[DBD-SQLite] Removing the on-by-default referential integrity.

Darren Duncan darren at darrenduncan.net
Tue Nov 3 00:52:41 GMT 2009


Adam Kennedy wrote:
> For the first production release of DBD::SQLite with foreign keys,
> it's starting to make me nervous that we will enable it by default.
> 
> As things currently stand, nobody that is using SQLite has ever seen
> this feature before. They haven't had the chance to work with it at
> all before we shove it down their throats.
> 
> I think I'd like to follow SQLite itself for now and default it off.
> 
> Thoughts?

Doing what you say would follow the policy of SQLite itself.  I believe they are 
also strongly considering turning it on by default within the near future.

For DBD::SQLite, I have a few thoughts.

1.  DBD::SQLite serves a smaller ecosystem than SQLite itself, and I think it is 
safer for us to sooner push through changes like having foreign keys enforcement 
enabled by default.

2.  Having foreign keys enabled by default would only affect people that are 
explicitly writing foreign key constraints into their SQL.  So in general, why 
would people write those constraints but not expect them to be enforced?  Maybe 
for documentation purposes, but in that case presumably they also had other 
means to keep their data clean, and if enforcing foreign keys becomes active 
that should not cause an immediate break if their replacement practices were 
doing their job.

3.  I would support foreign key enforcement being turned off by default only if 
we make it very clear that the disabled-by-default state is meant only to be 
temporary and transitional, and that DBD::SQLite will have the feature enabled 
by default within a certain time frame, such as within 2 months, or alternately: 
  Make the public release 1.27 have foreign keys disabled by default, and have 
the very next public release (and all developer releases) have it enabled by 
default; they only exception is if another public release has to go out very 
soon to fix a critical bug, in which case it goes out with say a disabled 1.28, 
and then the same policy stands otherwise.

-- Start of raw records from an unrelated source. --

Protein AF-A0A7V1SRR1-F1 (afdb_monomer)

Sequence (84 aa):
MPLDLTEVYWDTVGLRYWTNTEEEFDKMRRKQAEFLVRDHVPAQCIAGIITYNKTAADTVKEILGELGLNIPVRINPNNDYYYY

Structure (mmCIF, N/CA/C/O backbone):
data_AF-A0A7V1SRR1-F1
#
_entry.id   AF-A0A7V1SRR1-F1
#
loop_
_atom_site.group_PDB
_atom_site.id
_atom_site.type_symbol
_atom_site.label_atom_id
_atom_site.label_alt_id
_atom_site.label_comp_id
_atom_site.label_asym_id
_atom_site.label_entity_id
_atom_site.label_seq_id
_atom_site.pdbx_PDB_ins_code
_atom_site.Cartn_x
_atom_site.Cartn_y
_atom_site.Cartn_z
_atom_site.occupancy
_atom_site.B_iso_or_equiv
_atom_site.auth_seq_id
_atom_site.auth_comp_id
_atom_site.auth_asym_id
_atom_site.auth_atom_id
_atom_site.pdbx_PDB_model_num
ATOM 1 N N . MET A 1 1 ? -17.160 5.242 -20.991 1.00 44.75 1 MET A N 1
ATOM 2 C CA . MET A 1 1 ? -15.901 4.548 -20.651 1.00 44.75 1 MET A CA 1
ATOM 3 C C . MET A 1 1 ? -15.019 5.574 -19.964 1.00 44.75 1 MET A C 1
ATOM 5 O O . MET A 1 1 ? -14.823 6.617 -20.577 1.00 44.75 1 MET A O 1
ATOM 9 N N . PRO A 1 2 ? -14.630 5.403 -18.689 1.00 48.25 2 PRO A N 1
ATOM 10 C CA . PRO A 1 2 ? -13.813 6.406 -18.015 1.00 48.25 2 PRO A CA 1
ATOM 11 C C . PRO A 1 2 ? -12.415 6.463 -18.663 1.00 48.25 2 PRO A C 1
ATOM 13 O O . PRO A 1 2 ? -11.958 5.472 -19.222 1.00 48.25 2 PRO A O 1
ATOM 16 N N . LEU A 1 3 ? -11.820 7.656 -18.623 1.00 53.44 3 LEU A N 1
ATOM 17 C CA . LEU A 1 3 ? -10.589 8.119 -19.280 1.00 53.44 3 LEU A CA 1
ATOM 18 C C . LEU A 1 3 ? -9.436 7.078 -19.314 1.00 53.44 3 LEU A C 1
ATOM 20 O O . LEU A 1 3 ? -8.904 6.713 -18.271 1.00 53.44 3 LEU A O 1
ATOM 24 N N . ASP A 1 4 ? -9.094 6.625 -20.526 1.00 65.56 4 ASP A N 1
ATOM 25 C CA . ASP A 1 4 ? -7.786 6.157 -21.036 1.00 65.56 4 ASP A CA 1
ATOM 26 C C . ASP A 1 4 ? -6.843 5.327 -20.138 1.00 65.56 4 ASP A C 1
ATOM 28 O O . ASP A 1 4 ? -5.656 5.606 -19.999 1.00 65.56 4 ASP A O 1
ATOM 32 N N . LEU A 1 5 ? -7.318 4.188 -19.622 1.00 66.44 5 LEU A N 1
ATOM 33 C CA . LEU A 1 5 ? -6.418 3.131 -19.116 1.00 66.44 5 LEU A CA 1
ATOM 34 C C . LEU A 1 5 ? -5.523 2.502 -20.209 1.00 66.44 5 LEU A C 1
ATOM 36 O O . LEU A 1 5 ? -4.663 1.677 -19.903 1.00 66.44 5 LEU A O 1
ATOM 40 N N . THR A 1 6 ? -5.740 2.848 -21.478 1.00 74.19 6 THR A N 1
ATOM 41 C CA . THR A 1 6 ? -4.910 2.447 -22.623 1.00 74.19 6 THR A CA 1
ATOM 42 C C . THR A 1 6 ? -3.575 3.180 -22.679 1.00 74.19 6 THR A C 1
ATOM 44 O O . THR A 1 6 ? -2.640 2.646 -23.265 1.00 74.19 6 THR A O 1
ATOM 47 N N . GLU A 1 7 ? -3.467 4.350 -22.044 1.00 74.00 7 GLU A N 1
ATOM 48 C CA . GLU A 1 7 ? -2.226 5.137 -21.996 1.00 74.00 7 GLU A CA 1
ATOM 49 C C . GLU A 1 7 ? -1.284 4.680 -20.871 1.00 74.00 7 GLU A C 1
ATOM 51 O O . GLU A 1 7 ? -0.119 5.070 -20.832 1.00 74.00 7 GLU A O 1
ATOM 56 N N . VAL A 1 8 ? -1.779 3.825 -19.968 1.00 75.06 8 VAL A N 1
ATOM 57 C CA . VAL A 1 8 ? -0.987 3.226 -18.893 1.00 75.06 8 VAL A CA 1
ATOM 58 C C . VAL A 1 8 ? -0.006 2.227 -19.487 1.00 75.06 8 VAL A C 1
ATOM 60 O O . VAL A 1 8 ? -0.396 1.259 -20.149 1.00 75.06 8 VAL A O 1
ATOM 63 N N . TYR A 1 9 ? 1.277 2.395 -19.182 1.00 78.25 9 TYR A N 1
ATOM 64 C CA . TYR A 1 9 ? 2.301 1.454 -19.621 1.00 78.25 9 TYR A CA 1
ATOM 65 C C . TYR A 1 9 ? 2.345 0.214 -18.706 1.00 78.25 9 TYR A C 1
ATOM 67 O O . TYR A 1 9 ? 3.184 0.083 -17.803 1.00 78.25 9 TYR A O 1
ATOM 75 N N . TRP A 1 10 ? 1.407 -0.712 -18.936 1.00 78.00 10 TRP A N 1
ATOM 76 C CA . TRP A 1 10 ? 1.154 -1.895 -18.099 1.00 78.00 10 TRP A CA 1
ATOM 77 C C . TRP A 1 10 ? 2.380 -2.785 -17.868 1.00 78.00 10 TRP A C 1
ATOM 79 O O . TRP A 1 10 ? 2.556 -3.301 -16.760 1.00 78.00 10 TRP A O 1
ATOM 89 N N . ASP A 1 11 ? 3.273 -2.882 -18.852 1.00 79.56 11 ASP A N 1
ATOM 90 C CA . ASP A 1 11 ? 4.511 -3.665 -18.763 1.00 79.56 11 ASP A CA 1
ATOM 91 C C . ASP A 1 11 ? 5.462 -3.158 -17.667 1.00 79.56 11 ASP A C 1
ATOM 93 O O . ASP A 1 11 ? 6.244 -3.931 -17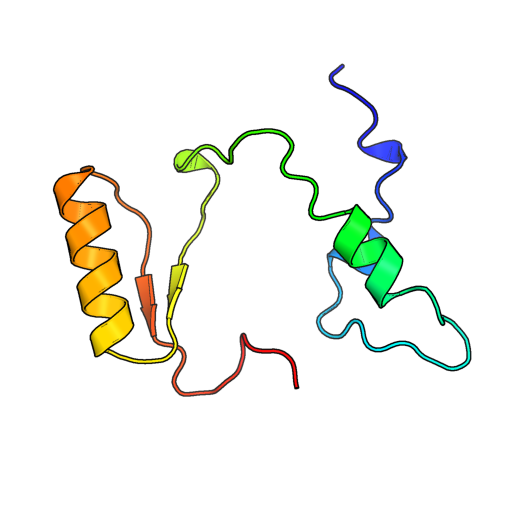.119 1.00 79.56 11 ASP A O 1
ATOM 97 N N . THR A 1 12 ? 5.382 -1.873 -17.294 1.00 74.56 12 THR A N 1
ATOM 98 C CA . THR A 1 12 ? 6.151 -1.311 -16.167 1.00 74.56 12 THR A CA 1
ATOM 99 C C . THR A 1 12 ? 5.371 -1.371 -14.853 1.00 74.56 12 THR A C 1
ATOM 101 O O . THR A 1 12 ? 5.969 -1.456 -13.777 1.00 74.56 12 THR A O 1
ATOM 104 N N . VAL A 1 13 ? 4.033 -1.364 -14.900 1.00 75.19 13 VAL A N 1
ATOM 105 C CA . VAL A 1 13 ? 3.188 -1.320 -13.697 1.00 75.19 13 VAL A CA 1
ATOM 106 C C . VAL A 1 13 ? 3.399 -2.544 -12.803 1.00 75.19 13 VAL A C 1
ATOM 108 O O . VAL A 1 13 ? 3.419 -2.379 -11.581 1.00 75.19 13 VAL A O 1
ATOM 111 N N . GLY 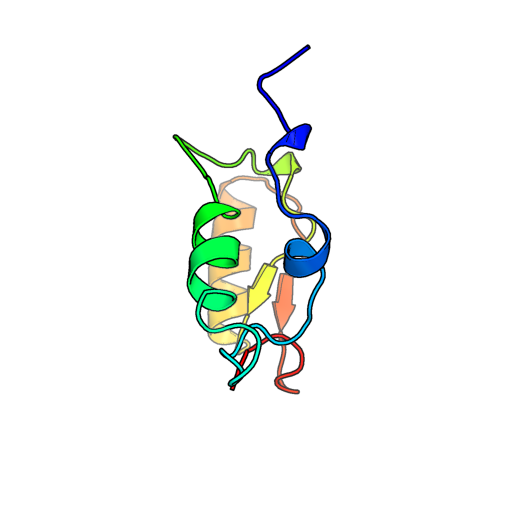A 1 14 ? 3.578 -3.729 -13.393 1.00 71.81 14 GLY A N 1
ATOM 112 C CA . GLY A 1 14 ? 3.712 -5.001 -12.673 1.00 71.81 14 GLY A CA 1
ATOM 113 C C . GLY A 1 14 ? 5.132 -5.384 -12.240 1.00 71.81 14 GLY A C 1
ATOM 114 O O . GLY A 1 14 ? 5.309 -6.423 -11.605 1.00 71.81 14 GLY A O 1
ATOM 115 N N . LEU A 1 15 ? 6.154 -4.593 -12.580 1.00 78.19 15 LEU A N 1
ATOM 116 C CA . LEU A 1 15 ? 7.544 -4.950 -12.284 1.00 78.19 15 LEU A CA 1
ATOM 117 C C . LEU A 1 15 ? 7.845 -4.881 -10.782 1.00 78.19 15 LEU A C 1
ATOM 119 O O . LEU A 1 15 ? 7.319 -4.028 -10.072 1.00 78.19 15 LEU A O 1
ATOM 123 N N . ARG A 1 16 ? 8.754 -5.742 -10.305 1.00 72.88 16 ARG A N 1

So essentially, just 1 disabled-by-default stable release is fine, so people who 
expect to be able to write foreign key constraints that aren't enforced can get 
the bug fixes we have to date, and aren't forced to have one to get the other; 
however, enabled-by-default should be the default thereafter.

I see an advantage of disabled-by-default if we want to have a test suite for 
the feature added, and you want to ship a stable 1.27 right now.